McCandless has proposed growing and stabilizing another phase which is not inherently stable. Once this is done, he plans to investigate the novel properties of the phase, which is theorized to be ferroelectric. It could then be used to create a memory function based on flipping of the material's polarization. This would allow for the integration of memory and processing functions within the same chip, increasing the overall computing performance.

McCandless is a second year Ph.D. student in Professor Debdeep Jena’s group. His research focuses on the growth and study of Ga2O3 heterostructures and Ga2O3 alloys. He graduated from Case Western Reserve in 2016 where he earned degrees in electrical engineering and engineering physics. At Case, McCandless worked in Philip Feng’s group working on SiC devices and 2D materials. After graduating, he spent 18 months at Wright Patterson Air Force Base’s Air Force Research Laboratory working with Gregg Jessen’s group. This work resulted in several seminal Ga2O3 device papers.

Brian Rappaport

Brian RappaportBrian Rappaport’s NSF GRFP project, "Deviceless Localization and Tracking via Channel Charting," builds upon channel charting, a recent machine learning framework for locating mobile devices in wireless systems developed in Assistant Professor Christoph Studer's research group. In contrast to global navigation satellite systems (GPS) or triangulation methods, channel charting locates mobile devices using an approach that relies on passively collected channel state information, a description of the propagation conditions between mobile device and base station. Channel charting avoids the need of extensive (and expensive) measurement campaigns and also enables localization indoors, where many of the existing positioning systems fail to work. 

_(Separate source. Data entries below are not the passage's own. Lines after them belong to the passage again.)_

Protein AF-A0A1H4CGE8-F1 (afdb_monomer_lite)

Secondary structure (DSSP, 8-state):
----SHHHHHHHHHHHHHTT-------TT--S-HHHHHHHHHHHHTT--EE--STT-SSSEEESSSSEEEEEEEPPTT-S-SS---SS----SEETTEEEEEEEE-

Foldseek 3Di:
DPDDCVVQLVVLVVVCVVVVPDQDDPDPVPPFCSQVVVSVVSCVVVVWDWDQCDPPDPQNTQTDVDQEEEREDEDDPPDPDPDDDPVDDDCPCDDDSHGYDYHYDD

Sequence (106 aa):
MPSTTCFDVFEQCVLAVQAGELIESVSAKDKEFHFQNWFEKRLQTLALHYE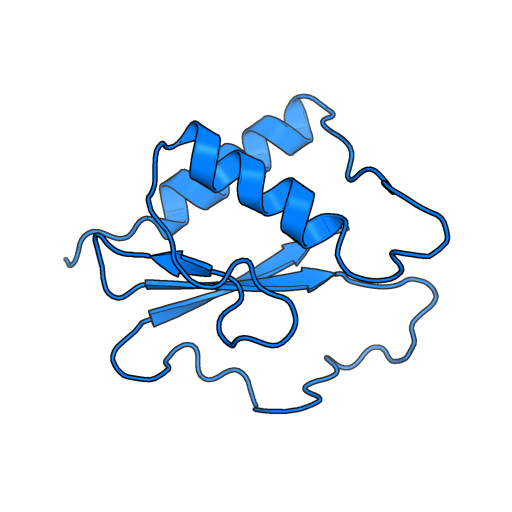GAGRNTYPDFSLVECAEGYEVKGLAWPGRERDYDSNSQVPTGYHNGRQIFYVFGR

pLDDT: mean 80.4, std 16.35, range [42.62, 96.88]

Radius of gyration: 13.96 Å; chains: 1; bounding box: 41×27×34 Å

Structure (mmCIF, N/CA/C/O backbone):
data_AF-A0A1H4CGE8-F1
#
_entry.id   AF-A0A1H4CGE8-F1
#
loop_
_atom_site.group_PDB
_atom_site.id
_atom_site.type_symbol
_atom_site.label_atom_id
_atom_site.label_alt_id
_atom_site.label_comp_id
_atom_site.label_asym_id
_atom_site.label_entity_id
_atom_site.label_seq_id
_atom_site.pdbx_PDB_ins_code
_atom_site.Cartn_x
_atom_site.Cartn_y
_atom_site.Cartn_z
_atom_site.occupancy
_atom_site.B_iso_or_equiv
_atom_site.auth_seq_id
_atom_site.auth_comp_id
_atom_site.auth_asym_id
_atom_site.auth_atom_id
_atom_site.pdbx_PDB_model_num
ATOM 1 N N . MET A 1 1 ? -20.888 -2.198 8.607 1.00 45.34 1 MET A N 1
ATOM 2 C CA . MET A 1 1 ? -19.435 -2.392 8.793 1.00 45.34 1 MET A CA 1
ATOM 3 C C . MET A 1 1 ? -18.768 -1.052 8.542 1.00 45.34 1 MET A C 1
ATOM 5 O O . MET A 1 1 ? -19.318 -0.315 7.727 1.00 45.34 1 MET A O 1
ATOM 9 N N . PRO A 1 2 ? -17.693 -0.680 9.253 1.00 59.81 2 PRO A N 1
ATOM 10 C CA . PRO A 1 2 ? -16.936 0.514 8.885 1.00 59.81 2 PRO A CA 1
ATOM 11 C C . PRO A 1 2 ? -16.477 0.389 7.424 1.00 59.81 2 PRO A C 1
ATOM 13 O O . PRO A 1 2 ? -16.140 -0.708 6.978 1.00 59.81 2 PRO A O 1
ATOM 16 N N . SER A 1 3 ? -16.559 1.486 6.672 1.00 79.62 3 SER A N 1
ATOM 17 C CA . SER A 1 3 ? -16.040 1.550 5.304 1.00 79.62 3 SER A CA 1
ATOM 18 C C . SER A 1 3 ? -14.520 1.435 5.367 1.00 79.62 3 SER A C 1
ATOM 20 O O . SER A 1 3 ? -13.913 2.151 6.160 1.00 79.62 3 SER A O 1
ATOM 22 N N . THR A 1 4 ? -13.929 0.540 4.576 1.00 90.81 4 THR A N 1
ATOM 23 C CA . THR A 1 4 ? -12.474 0.348 4.500 1.00 90.81 4 THR A CA 1
ATOM 24 C C . THR A 1 4 ? -11.988 0.627 3.089 1.00 90.81 4 THR A C 1
ATOM 26 O O . THR A 1 4 ? -12.658 0.245 2.133 1.00 90.81 4 THR A O 1
ATOM 29 N N . THR A 1 5 ? -10.832 1.273 2.958 1.00 93.56 5 THR A N 1
ATOM 30 C CA . THR A 1 5 ? -10.194 1.546 1.659 1.00 93.56 5 THR A CA 1
ATOM 31 C C . THR A 1 5 ? -9.295 0.397 1.197 1.00 93.56 5 THR A C 1
ATOM 33 O O . THR A 1 5 ? -8.842 0.380 0.055 1.00 93.56 5 THR A O 1
ATOM 36 N N . CYS A 1 6 ? -9.051 -0.593 2.064 1.00 93.88 6 CYS A N 1
ATOM 37 C CA . CYS A 1 6 ? -8.079 -1.661 1.835 1.00 93.88 6 CYS A CA 1
ATOM 38 C C . CYS A 1 6 ? -8.339 -2.449 0.545 1.00 93.88 6 CYS A C 1
ATOM 40 O O . CYS A 1 6 ? -7.397 -2.749 -0.188 1.00 93.88 6 CYS A O 1
ATOM 42 N N . PHE A 1 7 ? -9.602 -2.764 0.246 1.00 95.06 7 PHE A N 1
ATOM 43 C CA . PHE A 1 7 ? -9.948 -3.539 -0.946 1.00 95.06 7 PHE A CA 1
ATOM 44 C C . PHE A 1 7 ? -9.760 -2.741 -2.236 1.00 95.06 7 PHE A C 1
ATOM 46 O O . PHE A 1 7 ? -9.191 -3.277 -3.184 1.00 95.06 7 PHE A O 1
ATOM 53 N N . ASP A 1 8 ? -10.155 -1.468 -2.248 1.00 95.50 8 ASP A N 1
ATOM 54 C CA . ASP A 1 8 ? -9.989 -0.593 -3.413 1.00 95.50 8 ASP A CA 1
ATOM 55 C C . ASP A 1 8 ? -8.498 -0.357 -3.694 1.00 95.50 8 ASP A C 1
ATOM 57 O O . ASP A 1 8 ? -8.029 -0.478 -4.827 1.00 95.50 8 ASP A O 1
ATOM 61 N N . VAL A 1 9 ? -7.711 -0.103 -2.643 1.00 95.75 9 VAL A N 1
ATOM 62 C CA . VAL A 1 9 ? -6.253 0.059 -2.741 1.00 95.75 9 VAL A CA 1
ATOM 63 C C . VAL A 1 9 ? -5.587 -1.231 -3.223 1.00 95.75 9 VAL A C 1
ATOM 65 O O . VAL A 1 9 ? -4.699 -1.186 -4.080 1.00 95.75 9 VAL A O 1
ATOM 68 N N . PHE A 1 10 ? -6.021 -2.390 -2.721 1.00 95.38 10 PHE A N 1
ATOM 69 C CA . PHE A 1 10 ? -5.523 -3.687 -3.174 1.00 95.38 10 PHE A CA 1
ATOM 70 C C . PHE A 1 10 ? -5.843 -3.934 -4.653 1.00 95.38 10 PHE A C 1
ATOM 72 O O . PHE A 1 10 ? -4.956 -4.337 -5.406 1.00 95.38 10 PHE A O 1
ATOM 79 N N . GLU A 1 11 ? -7.072 -3.652 -5.088 1.00 96.56 11 GLU A N 1
ATOM 80 C CA . GLU A 1 11 ? -7.474 -3.763 -6.492 1.00 96.56 11 GLU A CA 1
ATOM 81 C C . GLU A 1 11 ? -6.592 -2.887 -7.391 1.00 96.56 11 GLU A C 1
ATOM 83 O O . GLU A 1 11 ? -6.054 -3.380 -8.383 1.00 96.56 11 GLU A O 1
ATOM 88 N N . GLN A 1 12 ? -6.340 -1.629 -7.014 1.00 96.75 12 GLN A N 1
ATOM 89 C CA . GLN A 1 12 ? -5.451 -0.747 -7.781 1.00 96.75 12 GLN A CA 1
ATOM 90 C C . GLN A 1 12 ? -4.012 -1.258 -7.848 1.00 96.75 12 GLN A C 1
ATOM 92 O O . GLN A 1 12 ? -3.359 -1.142 -8.887 1.00 96.75 12 GLN A O 1
ATOM 97 N N . CYS A 1 13 ? -3.507 -1.866 -6.772 1.00 95.31 13 CYS A N 1
ATOM 98 C CA . CYS A 1 13 ? -2.197 -2.510 -6.801 1.00 95.31 13 CYS A CA 1
ATOM 99 C C . CYS A 1 13 ? -2.171 -3.669 -7.809 1.00 95.31 13 CYS A C 1
ATOM 101 O O . CYS A 1 13 ? -1.226 -3.780 -8.590 1.00 95.31 13 CYS A O 1
ATOM 103 N N . VAL A 1 14 ? -3.209 -4.510 -7.828 1.00 95.06 14 VAL A N 1
ATOM 104 C CA . VAL A 1 14 ? -3.321 -5.633 -8.772 1.00 95.06 14 VAL A CA 1
ATOM 105 C C . VAL A 1 14 ? -3.410 -5.139 -10.215 1.00 95.06 14 VAL A C 1
ATOM 107 O O . VAL A 1 14 ? -2.700 -5.666 -11.072 1.00 95.06 14 VAL A O 1
ATOM 110 N N . LEU A 1 15 ? -4.219 -4.112 -10.485 1.00 96.88 15 LEU A N 1
ATOM 111 C CA . LEU A 1 15 ? -4.340 -3.514 -11.816 1.00 96.88 15 LEU A CA 1
ATOM 112 C C . LEU A 1 15 ? -2.996 -2.976 -12.315 1.00 96.88 15 LEU A C 1
ATOM 114 O O . LEU A 1 15 ? -2.602 -3.263 -13.443 1.00 96.88 15 LEU A O 1
ATOM 118 N N . ALA A 1 16 ? -2.249 -2.278 -11.460 1.00 94.81 16 ALA A N 1
ATOM 119 C CA . ALA A 1 16 ? -0.928 -1.770 -11.809 1.00 94.81 16 ALA A CA 1
ATOM 120 C C . ALA A 1 16 ? 0.083 -2.892 -12.109 1.00 94.81 16 ALA A C 1
ATOM 122 O O . ALA A 1 16 ? 0.861 -2.794 -13.059 1.00 94.81 16 ALA A O 1
ATOM 123 N N . VAL A 1 17 ? 0.057 -3.983 -11.334 1.00 92.81 17 VAL A N 1
ATOM 124 C CA . VAL A 1 17 ? 0.888 -5.171 -11.600 1.00 92.81 17 VAL A CA 1
ATOM 125 C C . VAL A 1 17 ? 0.523 -5.800 -12.946 1.00 92.81 17 VAL A C 1
ATOM 127 O O . VAL A 1 17 ? 1.411 -6.135 -13.727 1.00 92.81 17 VAL A O 1
ATOM 130 N N . GLN A 1 18 ? -0.770 -5.934 -13.250 1.00 95.56 18 GLN A N 1
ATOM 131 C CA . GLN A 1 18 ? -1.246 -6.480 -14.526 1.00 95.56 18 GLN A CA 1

This project will investigate the use of channel charting in localization and tracking of objects which are not themselves transmitting wireless signals, but are located near a transmitter-receiver pair. This capability would have many practical uses, including predicting people's movement to assist home automation devices or detecting objects in autonomous vehicle-to-vehicle communication scenarios. However, it is hard to get past the obvious and disturbing use case: locating people without their consent (and without their cell phone in transmit mode). Arguably one of the most critical aspects of this project is to understand these threats to privacy and to find ways to prevent them. If these threats are not well understood, there will be no way to protect against them in the future.

Originally from Wellesley, MA, Rappaport is a first-year PhD student in ECE, studying applications of machine learning in the field of wireless communications in the VLSI Information Processing group of Professor Christoph Studer. He graduated magna cum laude from Tufts University in 2018, majoring in electrical engineering, mathematics and computer science. Besides academic interests, he enjoys playing the flute and singing and is active in the Cornell Glee Club and Symphony Orchestra.